Il est tombé par terre,
C’est la faute à Voltaire ;
Le nez dans le ruisseau,
C’est la faute à Rousseau.

Les cléricaux disent volontiers que l’Église a organisé l’enseignement puisque c’était elle, jadis, qui tenait les écoles. Ils devraient dire qu’elle a organisé l’ignorantisme. Les écoles ont été d’abord uniquement destinées à former des religieux, à recruter des adeptes, « le besoin de perpétuer les traditions religieuses et de transmettre les rites ayant rendu nécessaire une préparation méthodique des clercs destinés à recueillir la doctrine et le culte, longtemps avant que le prix de la culture pour elle-même fût reconnu des particuliers et qu’elle s’imposât aux cités comme un objet d’intérêt public. » (H. Marion : La Grande Encyclopédie). Lorsque, sous la poussée d’un esprit universitaire laïque, l’Église fut tenue d’adopter une certaine science, pour ne pas rester trop en arrière du progrès et ne pas perdre tout crédit, elle prétendit renfermer la connaissance dans ces limites dont parle Bescherelle et que les « grands et bons esprits » respectent. Elle adopta l’aristotélisme, science d’Aristote qui avait été, de nombreux siècles avant, l’homme qui « savait tout », mais que l’antiquité elle-même avait dépassé bien avant que le christianisme fût né, et elle s’y attacha désespérément, le défendant pied à pied contre le flot toujours montant du progrès.

Toutes les découvertes scientifiques ont vu l’Église dressée contre elles pour défendre l’édifice artificiel de la science prétendue « divine » établie par ses docteurs. On connaît l’histoire de Galilée ; elle est la plus caractéristique de la lutte de l’Église acharnée contre la vérité. Les conceptions de Galilée n’étaient pas nouvelles. Sans remonter aux pythagoriciens qui avaient déjà montré que le système de Ptolémée de la fixité de la Terre était faux, dès le xve siècle, le belge Nicolas de Cues avait enseigné que la Terre tournait. Cinquante ans avant Galilée, sa théorie était celle de l’allemand Widmanstadt et de l’italien Célio Calcagnini ; enfin, elle était à la base du système de Copernic. Tout cela n’empêcha pas l’Église de traiter Galilée en « hérétique » et de l’obliger à se rétracter parce qu’il avait dit que la Terre tournait ! Depuis, d’autres découvertes ont démontré surabondamment que Galilée disait vrai et que l’Église « infaillible » errait : elle n’en persista pas moins, autant qu’elle le put, contre cette évidence scientifique.
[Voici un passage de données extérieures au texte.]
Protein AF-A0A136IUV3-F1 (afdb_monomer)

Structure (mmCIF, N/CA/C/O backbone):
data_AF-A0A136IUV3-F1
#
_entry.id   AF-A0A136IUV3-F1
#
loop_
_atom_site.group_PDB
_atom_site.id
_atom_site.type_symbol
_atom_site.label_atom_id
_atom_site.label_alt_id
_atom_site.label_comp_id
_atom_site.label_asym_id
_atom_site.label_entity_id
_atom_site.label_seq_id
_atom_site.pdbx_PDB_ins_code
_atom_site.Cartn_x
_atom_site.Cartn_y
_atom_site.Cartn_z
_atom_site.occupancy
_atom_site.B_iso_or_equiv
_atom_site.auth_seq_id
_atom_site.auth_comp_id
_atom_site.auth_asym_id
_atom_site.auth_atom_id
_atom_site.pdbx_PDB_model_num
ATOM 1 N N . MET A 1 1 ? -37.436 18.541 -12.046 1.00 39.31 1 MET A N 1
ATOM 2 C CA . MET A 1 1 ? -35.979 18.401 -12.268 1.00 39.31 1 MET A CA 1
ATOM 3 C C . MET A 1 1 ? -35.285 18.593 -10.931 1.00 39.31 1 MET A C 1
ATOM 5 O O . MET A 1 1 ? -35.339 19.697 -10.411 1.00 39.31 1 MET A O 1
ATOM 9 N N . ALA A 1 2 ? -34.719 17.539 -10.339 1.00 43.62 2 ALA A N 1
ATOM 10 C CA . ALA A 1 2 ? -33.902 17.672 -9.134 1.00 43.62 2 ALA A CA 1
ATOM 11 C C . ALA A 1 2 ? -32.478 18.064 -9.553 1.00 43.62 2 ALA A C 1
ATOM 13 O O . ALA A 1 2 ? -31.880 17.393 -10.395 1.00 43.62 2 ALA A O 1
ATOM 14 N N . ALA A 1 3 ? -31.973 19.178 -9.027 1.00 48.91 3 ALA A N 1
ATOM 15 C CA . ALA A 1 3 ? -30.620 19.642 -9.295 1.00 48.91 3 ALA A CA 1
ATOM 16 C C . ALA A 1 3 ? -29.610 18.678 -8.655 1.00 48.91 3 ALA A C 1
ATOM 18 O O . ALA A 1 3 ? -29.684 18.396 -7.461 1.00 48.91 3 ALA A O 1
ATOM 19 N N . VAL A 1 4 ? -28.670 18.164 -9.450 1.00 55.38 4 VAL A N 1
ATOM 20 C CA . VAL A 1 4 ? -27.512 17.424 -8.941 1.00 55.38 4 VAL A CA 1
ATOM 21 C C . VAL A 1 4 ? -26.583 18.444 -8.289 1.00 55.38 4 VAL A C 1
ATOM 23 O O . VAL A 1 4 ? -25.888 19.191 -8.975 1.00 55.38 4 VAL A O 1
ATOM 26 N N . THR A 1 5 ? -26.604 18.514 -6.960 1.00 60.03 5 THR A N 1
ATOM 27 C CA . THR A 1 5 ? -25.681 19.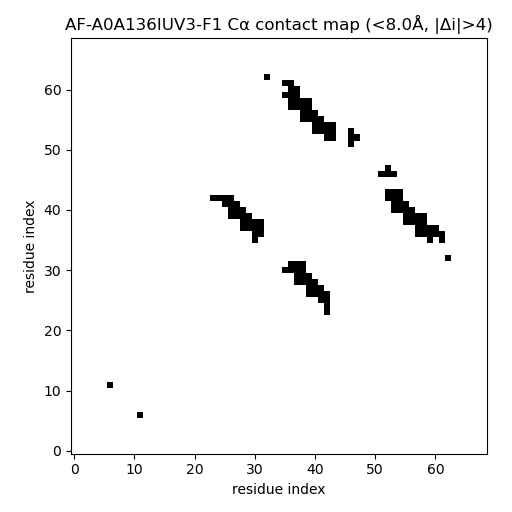345 -6.185 1.00 60.03 5 THR A CA 1
ATOM 28 C C . THR A 1 5 ? -24.270 18.784 -6.343 1.00 60.03 5 THR A C 1
ATOM 30 O O . THR A 1 5 ? -23.930 17.751 -5.758 1.00 60.03 5 THR A O 1
ATOM 33 N N . ALA A 1 6 ? -23.446 19.443 -7.159 1.00 60.56 6 ALA A N 1
ATOM 34 C CA . ALA A 1 6 ? -22.026 19.141 -7.259 1.00 60.56 6 ALA A CA 1
ATOM 35 C C . ALA A 1 6 ? -21.379 19.429 -5.897 1.00 60.56 6 ALA A C 1
ATOM 37 O O . ALA A 1 6 ? -21.176 20.582 -5.524 1.00 60.56 6 ALA A O 1
ATOM 38 N N . HIS A 1 7 ? -21.117 18.379 -5.123 1.00 64.50 7 HIS A N 1
ATOM 39 C CA . HIS A 1 7 ? -20.462 18.520 -3.830 1.00 64.50 7 HIS A CA 1
ATOM 40 C C . HIS A 1 7 ? -19.037 19.034 -4.035 1.00 64.50 7 HIS A C 1
ATOM 42 O O . HIS A 1 7 ? -18.320 18.580 -4.934 1.00 64.50 7 HIS A O 1
ATOM 48 N N . ASN A 1 8 ? -18.607 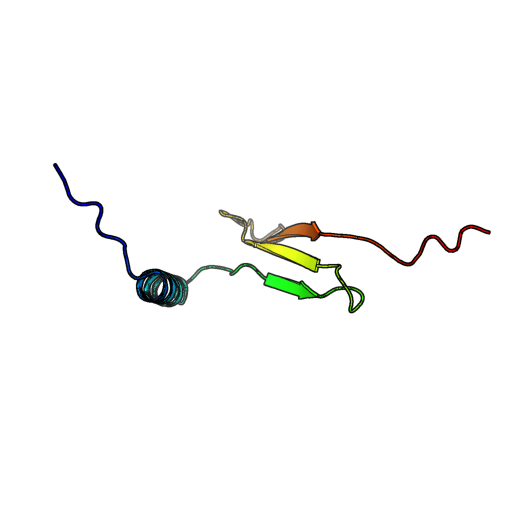19.961 -3.180 1.00 85.38 8 ASN A N 1
ATOM 49 C CA . ASN A 1 8 ? -17.222 20.397 -3.151 1.00 85.38 8 ASN A CA 1
ATOM 50 C C . ASN A 1 8 ? -16.355 19.200 -2.740 1.00 85.38 8 ASN A C 1
ATOM 52 O O . ASN A 1 8 ? -16.320 18.808 -1.576 1.00 85.38 8 ASN A O 1
ATOM 56 N N . ARG A 1 9 ? -15.657 18.596 -3.709 1.00 79.81 9 ARG A N 1
ATOM 57 C CA . ARG A 1 9 ? -14.797 17.414 -3.510 1.00 79.81 9 ARG A CA 1
ATOM 58 C C . ARG A 1 9 ? -13.851 17.572 -2.317 1.00 79.81 9 ARG A C 1
ATOM 60 O O . ARG A 1 9 ? -13.566 16.599 -1.628 1.00 79.81 9 ARG A O 1
ATOM 67 N N . THR A 1 10 ? -13.369 18.787 -2.076 1.00 83.31 10 THR A N 1
ATOM 68 C CA . THR A 1 10 ? -12.448 19.097 -0.978 1.00 83.31 10 THR A CA 1
ATOM 69 C C . THR A 1 10 ? -13.101 18.902 0.388 1.00 83.31 10 THR A C 1
ATOM 71 O O . THR A 1 10 ? -12.458 18.408 1.308 1.00 83.31 10 THR A O 1
ATOM 74 N N . GLU A 1 11 ? -14.372 19.272 0.519 1.00 86.44 11 GLU A N 1
ATOM 75 C CA . GLU A 1 11 ? -15.144 19.162 1.757 1.00 86.44 11 GLU A CA 1
ATOM 76 C C . GLU A 1 11 ? -15.416 17.695 2.098 1.00 86.44 11 GLU A C 1
ATOM 78 O O . GLU A 1 11 ? -15.049 17.244 3.180 1.00 86.44 11 GLU A O 1
ATOM 83 N N . LEU A 1 12 ? -15.865 16.911 1.111 1.00 83.69 12 LEU A N 1
ATOM 84 C CA . LEU A 1 12 ? -16.059 15.462 1.251 1.00 83.69 12 LEU A CA 1
ATOM 85 C C . LEU A 1 12 ? -14.782 14.729 1.689 1.00 83.69 12 LEU A C 1
ATOM 87 O O . LEU A 1 12 ? -14.816 13.835 2.535 1.00 83.69 12 LEU A O 1
ATOM 91 N N . LEU A 1 13 ? -13.634 15.101 1.114 1.00 78.50 13 LEU A N 1
ATOM 92 C CA . LEU A 1 13 ? -12.352 14.498 1.478 1.00 78.50 13 LEU A CA 1
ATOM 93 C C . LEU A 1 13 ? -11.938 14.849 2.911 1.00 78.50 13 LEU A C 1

Stendhal a raconté à ce sujet une anecdote amusante dans la Vie de Henri Brulard qui est son autobiographie. Il avait eu pour précepteur un abbé

Raillane. « Un jour, dit Stendhal, mon grand-père dit à l’abbé Raillane :

— Mais, monsieur, pourquoi enseignez-vous à cet enfant le système céleste de Ptolémée que vous savez être faux ?

— Mais il explique tout, et, d’ailleurs, est approuvé par l’Église. »

Tout le procédé de l’ignorantisme est là, révélé par cette anecdote. Stendhal ajoute que cette réponse de son précepteur, répétée souvent par son grand-père, acheva de faire de lui « un impie forcené ». A côté de Stendhal, combien recevaient le même enseignement qui n’avaient pas un aïeul capable de leur montrer la tromperie et qui, sur ce sujet comme sur tous les autres, devaient devenir les victimes des « ministres de fourberie » !… Certes, dans ses grandes écoles — (et c’est une des nombreuses contradictions de ses principes avec son intérêt, du « spirituel » avec le « temporel » ) — l’Église affecte d’être plus que quiconque au courant de la vérité scientifique et de l’enseigner, se réservant seulement par sa casuistique, d’en dénaturer le véritable sens ; mais encore aujourd’hui, combien d’enfants pauvres, que leurs parents sont contraints d’envoyer dans les écoles libres s’ils ne veulent pas être privés de travail par des patrons « bien pensants », apprennent toujours d’un ignorantin que la Terre est le centre de l’univers de même que Dieu a fait le monde en six jours ! On peut ainsi se faire une idée de ce que devait être l’enseignement lorsque l’Église en était entièrement maîtresse.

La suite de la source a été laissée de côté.